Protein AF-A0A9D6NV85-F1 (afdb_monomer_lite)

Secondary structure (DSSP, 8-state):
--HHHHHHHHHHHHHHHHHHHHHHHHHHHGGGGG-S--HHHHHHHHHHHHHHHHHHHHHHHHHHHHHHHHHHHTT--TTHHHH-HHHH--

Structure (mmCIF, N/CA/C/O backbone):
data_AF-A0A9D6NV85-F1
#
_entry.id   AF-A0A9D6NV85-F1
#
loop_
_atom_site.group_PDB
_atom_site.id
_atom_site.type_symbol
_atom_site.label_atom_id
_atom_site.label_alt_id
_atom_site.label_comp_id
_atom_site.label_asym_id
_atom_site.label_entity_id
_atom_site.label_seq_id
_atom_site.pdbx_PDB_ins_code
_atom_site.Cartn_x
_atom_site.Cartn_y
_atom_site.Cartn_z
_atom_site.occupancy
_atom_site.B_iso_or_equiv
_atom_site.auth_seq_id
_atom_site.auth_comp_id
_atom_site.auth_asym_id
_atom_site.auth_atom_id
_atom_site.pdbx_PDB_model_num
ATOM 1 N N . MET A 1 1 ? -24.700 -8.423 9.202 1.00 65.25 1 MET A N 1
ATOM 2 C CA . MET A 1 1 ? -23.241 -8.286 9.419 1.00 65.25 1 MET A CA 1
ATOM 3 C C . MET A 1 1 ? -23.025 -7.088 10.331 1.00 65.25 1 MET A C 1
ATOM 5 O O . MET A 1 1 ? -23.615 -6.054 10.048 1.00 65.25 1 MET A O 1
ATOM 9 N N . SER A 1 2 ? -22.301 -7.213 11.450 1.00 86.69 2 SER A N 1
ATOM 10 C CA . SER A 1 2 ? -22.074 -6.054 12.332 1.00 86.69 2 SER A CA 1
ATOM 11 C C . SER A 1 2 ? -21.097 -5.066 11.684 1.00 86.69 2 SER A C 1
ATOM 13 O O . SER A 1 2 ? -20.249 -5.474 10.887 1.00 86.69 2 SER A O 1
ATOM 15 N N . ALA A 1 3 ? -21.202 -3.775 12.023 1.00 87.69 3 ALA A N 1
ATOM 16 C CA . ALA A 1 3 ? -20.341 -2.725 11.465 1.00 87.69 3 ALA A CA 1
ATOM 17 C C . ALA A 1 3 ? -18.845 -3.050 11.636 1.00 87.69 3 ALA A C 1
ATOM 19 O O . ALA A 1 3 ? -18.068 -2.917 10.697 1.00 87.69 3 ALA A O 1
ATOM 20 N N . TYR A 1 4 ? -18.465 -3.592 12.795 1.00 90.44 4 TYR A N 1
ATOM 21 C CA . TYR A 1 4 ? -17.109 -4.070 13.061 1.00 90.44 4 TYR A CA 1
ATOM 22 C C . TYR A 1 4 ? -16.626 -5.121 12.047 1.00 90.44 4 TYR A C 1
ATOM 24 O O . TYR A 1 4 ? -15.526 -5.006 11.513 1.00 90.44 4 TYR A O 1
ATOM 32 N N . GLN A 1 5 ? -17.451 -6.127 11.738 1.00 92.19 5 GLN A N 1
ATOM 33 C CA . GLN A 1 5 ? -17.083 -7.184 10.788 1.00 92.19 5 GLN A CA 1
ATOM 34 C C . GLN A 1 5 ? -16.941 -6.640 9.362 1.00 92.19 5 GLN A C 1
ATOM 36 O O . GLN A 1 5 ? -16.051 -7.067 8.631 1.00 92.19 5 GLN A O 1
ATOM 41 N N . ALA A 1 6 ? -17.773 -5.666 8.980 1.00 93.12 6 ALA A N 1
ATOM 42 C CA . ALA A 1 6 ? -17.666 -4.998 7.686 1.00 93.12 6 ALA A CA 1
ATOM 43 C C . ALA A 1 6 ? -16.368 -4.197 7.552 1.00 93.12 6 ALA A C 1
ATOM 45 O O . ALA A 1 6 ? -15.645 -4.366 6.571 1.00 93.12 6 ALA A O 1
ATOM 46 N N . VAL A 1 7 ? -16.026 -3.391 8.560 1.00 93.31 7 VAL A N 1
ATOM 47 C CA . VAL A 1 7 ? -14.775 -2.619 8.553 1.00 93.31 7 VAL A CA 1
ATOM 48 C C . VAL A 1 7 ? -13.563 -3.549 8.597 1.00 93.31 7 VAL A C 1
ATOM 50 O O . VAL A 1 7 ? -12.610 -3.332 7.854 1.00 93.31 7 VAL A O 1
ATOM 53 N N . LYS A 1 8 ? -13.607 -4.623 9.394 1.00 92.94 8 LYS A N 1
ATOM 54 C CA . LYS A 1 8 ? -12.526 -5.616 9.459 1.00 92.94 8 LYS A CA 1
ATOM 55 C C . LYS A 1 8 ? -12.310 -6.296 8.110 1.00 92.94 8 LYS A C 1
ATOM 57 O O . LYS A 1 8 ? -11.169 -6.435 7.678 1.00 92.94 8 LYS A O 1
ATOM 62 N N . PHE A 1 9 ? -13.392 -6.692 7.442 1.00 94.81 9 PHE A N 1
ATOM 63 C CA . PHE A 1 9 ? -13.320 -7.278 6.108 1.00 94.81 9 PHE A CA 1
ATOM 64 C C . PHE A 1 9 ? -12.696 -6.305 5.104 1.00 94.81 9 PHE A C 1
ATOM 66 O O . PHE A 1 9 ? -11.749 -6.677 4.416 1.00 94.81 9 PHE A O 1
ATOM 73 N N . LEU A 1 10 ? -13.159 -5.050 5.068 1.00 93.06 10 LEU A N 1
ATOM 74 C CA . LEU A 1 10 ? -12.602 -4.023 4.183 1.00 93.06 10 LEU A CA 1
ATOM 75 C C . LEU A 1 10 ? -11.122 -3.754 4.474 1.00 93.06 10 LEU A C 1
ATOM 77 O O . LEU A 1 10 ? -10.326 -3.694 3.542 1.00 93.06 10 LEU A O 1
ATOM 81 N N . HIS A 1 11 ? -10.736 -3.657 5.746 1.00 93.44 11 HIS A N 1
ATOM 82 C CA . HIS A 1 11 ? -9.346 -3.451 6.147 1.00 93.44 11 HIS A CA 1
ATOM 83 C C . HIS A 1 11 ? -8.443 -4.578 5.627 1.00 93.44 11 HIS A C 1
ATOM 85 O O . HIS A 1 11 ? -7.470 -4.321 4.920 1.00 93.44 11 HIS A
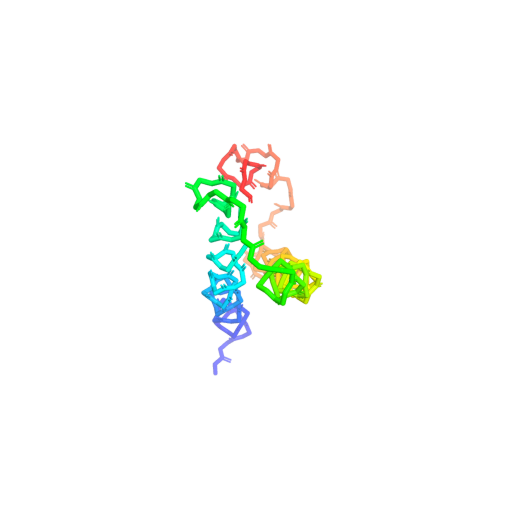 O 1
ATOM 91 N N . VAL A 1 12 ? -8.806 -5.840 5.881 1.00 93.44 12 VAL A N 1
ATOM 92 C CA . VAL A 1 12 ? -8.043 -6.998 5.384 1.00 93.44 12 VAL A CA 1
ATOM 93 C C . VAL A 1 12 ? -7.998 -7.011 3.855 1.00 93.44 12 VAL A C 1
ATOM 95 O O . VAL A 1 12 ? -6.934 -7.215 3.275 1.00 93.44 12 VAL A O 1
ATOM 98 N N . LEU A 1 13 ? -9.123 -6.734 3.194 1.00 94.00 13 LEU A N 1
ATOM 99 C CA . LEU A 1 13 ? -9.213 -6.708 1.737 1.00 94.00 13 LEU A CA 1
ATOM 100 C C . LEU A 1 13 ? -8.285 -5.647 1.121 1.00 94.00 13 LEU A C 1
ATOM 102 O O . LEU A 1 13 ? -7.594 -5.937 0.145 1.00 94.00 13 LEU A O 1
ATOM 106 N N . THR A 1 14 ? -8.220 -4.445 1.707 1.00 92.88 14 THR A N 1
ATOM 107 C CA . THR A 1 14 ? -7.311 -3.382 1.239 1.00 92.88 14 THR A CA 1
ATOM 108 C C . THR A 1 14 ? -5.845 -3.790 1.342 1.00 92.88 14 THR A C 1
ATOM 110 O O . THR A 1 14 ? -5.089 -3.579 0.396 1.00 92.88 14 THR A O 1
ATOM 113 N N . VAL A 1 15 ? -5.454 -4.448 2.438 1.00 89.00 15 VAL A N 1
ATOM 114 C CA . VAL A 1 15 ? -4.082 -4.938 2.636 1.00 89.00 15 VAL A CA 1
ATOM 115 C C . VAL A 1 15 ? -3.736 -6.040 1.631 1.00 89.00 15 VAL A C 1
ATOM 117 O O . VAL A 1 15 ? -2.641 -6.038 1.072 1.00 89.00 15 VAL A O 1
ATOM 120 N N . VAL A 1 16 ? -4.671 -6.947 1.335 1.00 92.38 16 VAL A N 1
ATOM 121 C CA . VAL A 1 16 ? -4.466 -7.993 0.318 1.00 92.38 16 VAL A CA 1
ATOM 122 C C . VAL A 1 16 ? -4.282 -7.378 -1.071 1.00 92.38 16 VAL A C 1
ATOM 124 O O . VAL A 1 16 ? -3.336 -7.727 -1.777 1.00 92.38 16 VAL A O 1
ATOM 127 N N . PHE A 1 17 ? -5.130 -6.424 -1.464 1.00 91.44 17 PHE A N 1
ATOM 128 C CA . PHE A 1 17 ? -5.002 -5.774 -2.772 1.00 91.44 17 PHE A CA 1
ATOM 129 C C . PHE A 1 17 ? -3.772 -4.875 -2.896 1.00 91.44 17 PHE A C 1
ATOM 131 O O . PHE A 1 17 ? -3.289 -4.679 -4.011 1.00 91.44 17 PHE A O 1
ATOM 138 N N . MET A 1 18 ? -3.221 -4.388 -1.782 1.00 91.69 18 MET A N 1
ATOM 139 C CA . MET A 1 18 ? -1.961 -3.644 -1.757 1.00 91.69 18 MET A CA 1
ATOM 140 C C . MET A 1 18 ? -0.751 -4.507 -2.157 1.00 91.69 18 MET A C 1
ATOM 142 O O . MET A 1 18 ? 0.243 -3.967 -2.646 1.00 91.69 18 MET A O 1
ATOM 146 N N . ALA A 1 19 ? -0.831 -5.838 -2.041 1.00 89.69 19 ALA A N 1
ATOM 147 C CA . ALA A 1 19 ? 0.262 -6.725 -2.439 1.00 89.69 19 ALA A CA 1
ATOM 148 C C . ALA A 1 19 ? 0.589 -6.617 -3.941 1.00 89.69 19 ALA A C 1
ATOM 150 O O . ALA A 1 19 ? 1.756 -6.554 -4.316 1.00 89.69 19 ALA A O 1
ATOM 151 N N . ALA A 1 20 ? -0.423 -6.536 -4.811 1.00 89.25 20 ALA A N 1
ATOM 152 C CA . ALA A 1 20 ? -0.224 -6.466 -6.260 1.00 89.25 20 ALA A CA 1
ATOM 153 C C . ALA A 1 20 ? 0.593 -5.235 -6.724 1.00 89.25 20 ALA A C 1
ATOM 155 O O . ALA A 1 20 ? 1.603 -5.417 -7.411 1.00 89.25 20 ALA A O 1
ATOM 156 N N . PRO A 1 21 ? 0.231 -3.984 -6.368 1.00 90.81 21 PRO A N 1
ATOM 157 C CA . PRO A 1 21 ? 1.039 -2.826 -6.729 1.00 90.81 21 PRO A CA 1
ATOM 158 C C . PRO A 1 21 ? 2.403 -2.825 -6.019 1.00 90.81 21 PRO A C 1
ATOM 160 O O . PRO A 1 21 ? 3.371 -2.363 -6.621 1.00 90.81 21 PRO A O 1
ATOM 163 N N . LEU A 1 22 ? 2.526 -3.397 -4.812 1.00 89.00 22 LEU A N 1
ATOM 164 C CA . LEU A 1 22 ? 3.816 -3.549 -4.129 1.00 89.00 22 LEU A CA 1
ATOM 165 C C . LEU A 1 22 ? 4.774 -4.458 -4.9
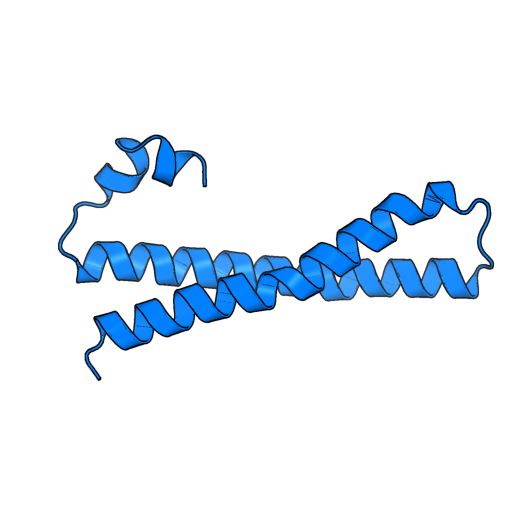15 1.00 89.00 22 LEU A C 1
ATOM 167 O O . LEU A 1 22 ? 5.895 -4.047 -5.213 1.00 89.00 22 LEU A O 1
ATOM 171 N N . TYR A 1 23 ? 4.334 -5.658 -5.306 1.00 89.75 23 TYR A N 1
ATOM 172 C CA . TYR A 1 23 ? 5.157 -6.583 -6.095 1.00 89.75 23 TYR A CA 1
ATOM 173 C C . TYR A 1 23 ? 5.571 -5.977 -7.435 1.00 89.75 23 TYR A C 1
ATOM 175 O O . TYR A 1 23 ? 6.724 -6.102 -7.842 1.00 89.75 23 TYR A O 1
ATOM 183 N N . ASN A 1 24 ? 4.663 -5.252 -8.086 1.00 90.88 24 ASN A N 1
ATOM 184 C CA . ASN A 1 24 ? 4.965 -4.531 -9.315 1.00 90.88 24 ASN A CA 1
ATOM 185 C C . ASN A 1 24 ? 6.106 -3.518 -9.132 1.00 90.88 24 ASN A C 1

Try it
Could you set down, word for word, only the lines above from the line with "ATOM 110 O O" to the line with "ATOM 148 C C", including both?

Answer
ATOM 110 O O . THR A 1 14 ? -5.089 -3.579 0.396 1.00 92.88 14 THR A O 1
ATOM 113 N N . VAL A 1 15 ? -5.454 -4.448 2.438 1.00 89.00 15 VAL A N 1
ATOM 114 C CA . VAL A 1 15 ? -4.082 -4.938 2.636 1.00 89.00 15 VAL A CA 1
ATOM 115 C C . VAL A 1 15 ? -3.736 -6.040 1.631 1.00 89.00 15 VAL A C 1
ATOM 117 O O . VAL A 1 15 ? -2.641 -6.038 1.072 1.00 89.00 15 VAL A O 1
ATOM 120 N N . VAL A 1 16 ? -4.671 -6.947 1.335 1.00 92.38 16 VAL A N 1
ATOM 121 C CA . VAL A 1 16 ? -4.466 -7.993 0.318 1.00 92.38 16 VAL A CA 1
ATOM 122 C C . VAL A 1 16 ? -4.282 -7.378 -1.071 1.00 92.38 16 VAL A C 1
ATOM 124 O O . VAL A 1 16 ? -3.336 -7.727 -1.777 1.00 92.38 16 VAL A O 1
ATOM 127 N N . PHE A 1 17 ? -5.130 -6.424 -1.464 1.00 91.44 17 PHE A N 1
ATOM 128 C CA . PHE A 1 17 ? -5.002 -5.774 -2.772 1.00 91.44 17 PHE A CA 1
ATOM 129 C C . PHE A 1 17 ? -3.772 -4.875 -2.896 1.00 91.44 17 PHE A C 1
ATOM 131 O O . PHE A 1 17 ? -3.289 -4.679 -4.011 1.00 91.44 17 PHE A O 1
ATOM 138 N N . MET A 1 18 ? -3.221 -4.388 -1.782 1.00 91.69 18 MET A N 1
ATOM 139 C CA . MET A 1 18 ? -1.961 -3.644 -1.757 1.00 91.69 18 MET A CA 1
ATOM 140 C C . MET A 1 18 ? -0.751 -4.507 -2.157 1.00 91.69 18 MET A C 1
ATOM 142 O O . MET A 1 18 ? 0.243 -3.967 -2.646 1.00 91.69 18 MET A O 1
ATOM 146 N N . ALA A 1 19 ? -0.831 -5.838 -2.041 1.00 89.69 19 ALA A N 1
ATOM 147 C CA . ALA A 1 19 ? 0.262 -6.725 -2.439 1.00 89.69 19 ALA A CA 1
ATOM 148 C C . ALA A 1 19 ? 0.589 -6.617 -3.941 1.00 89.69 19 ALA A C 1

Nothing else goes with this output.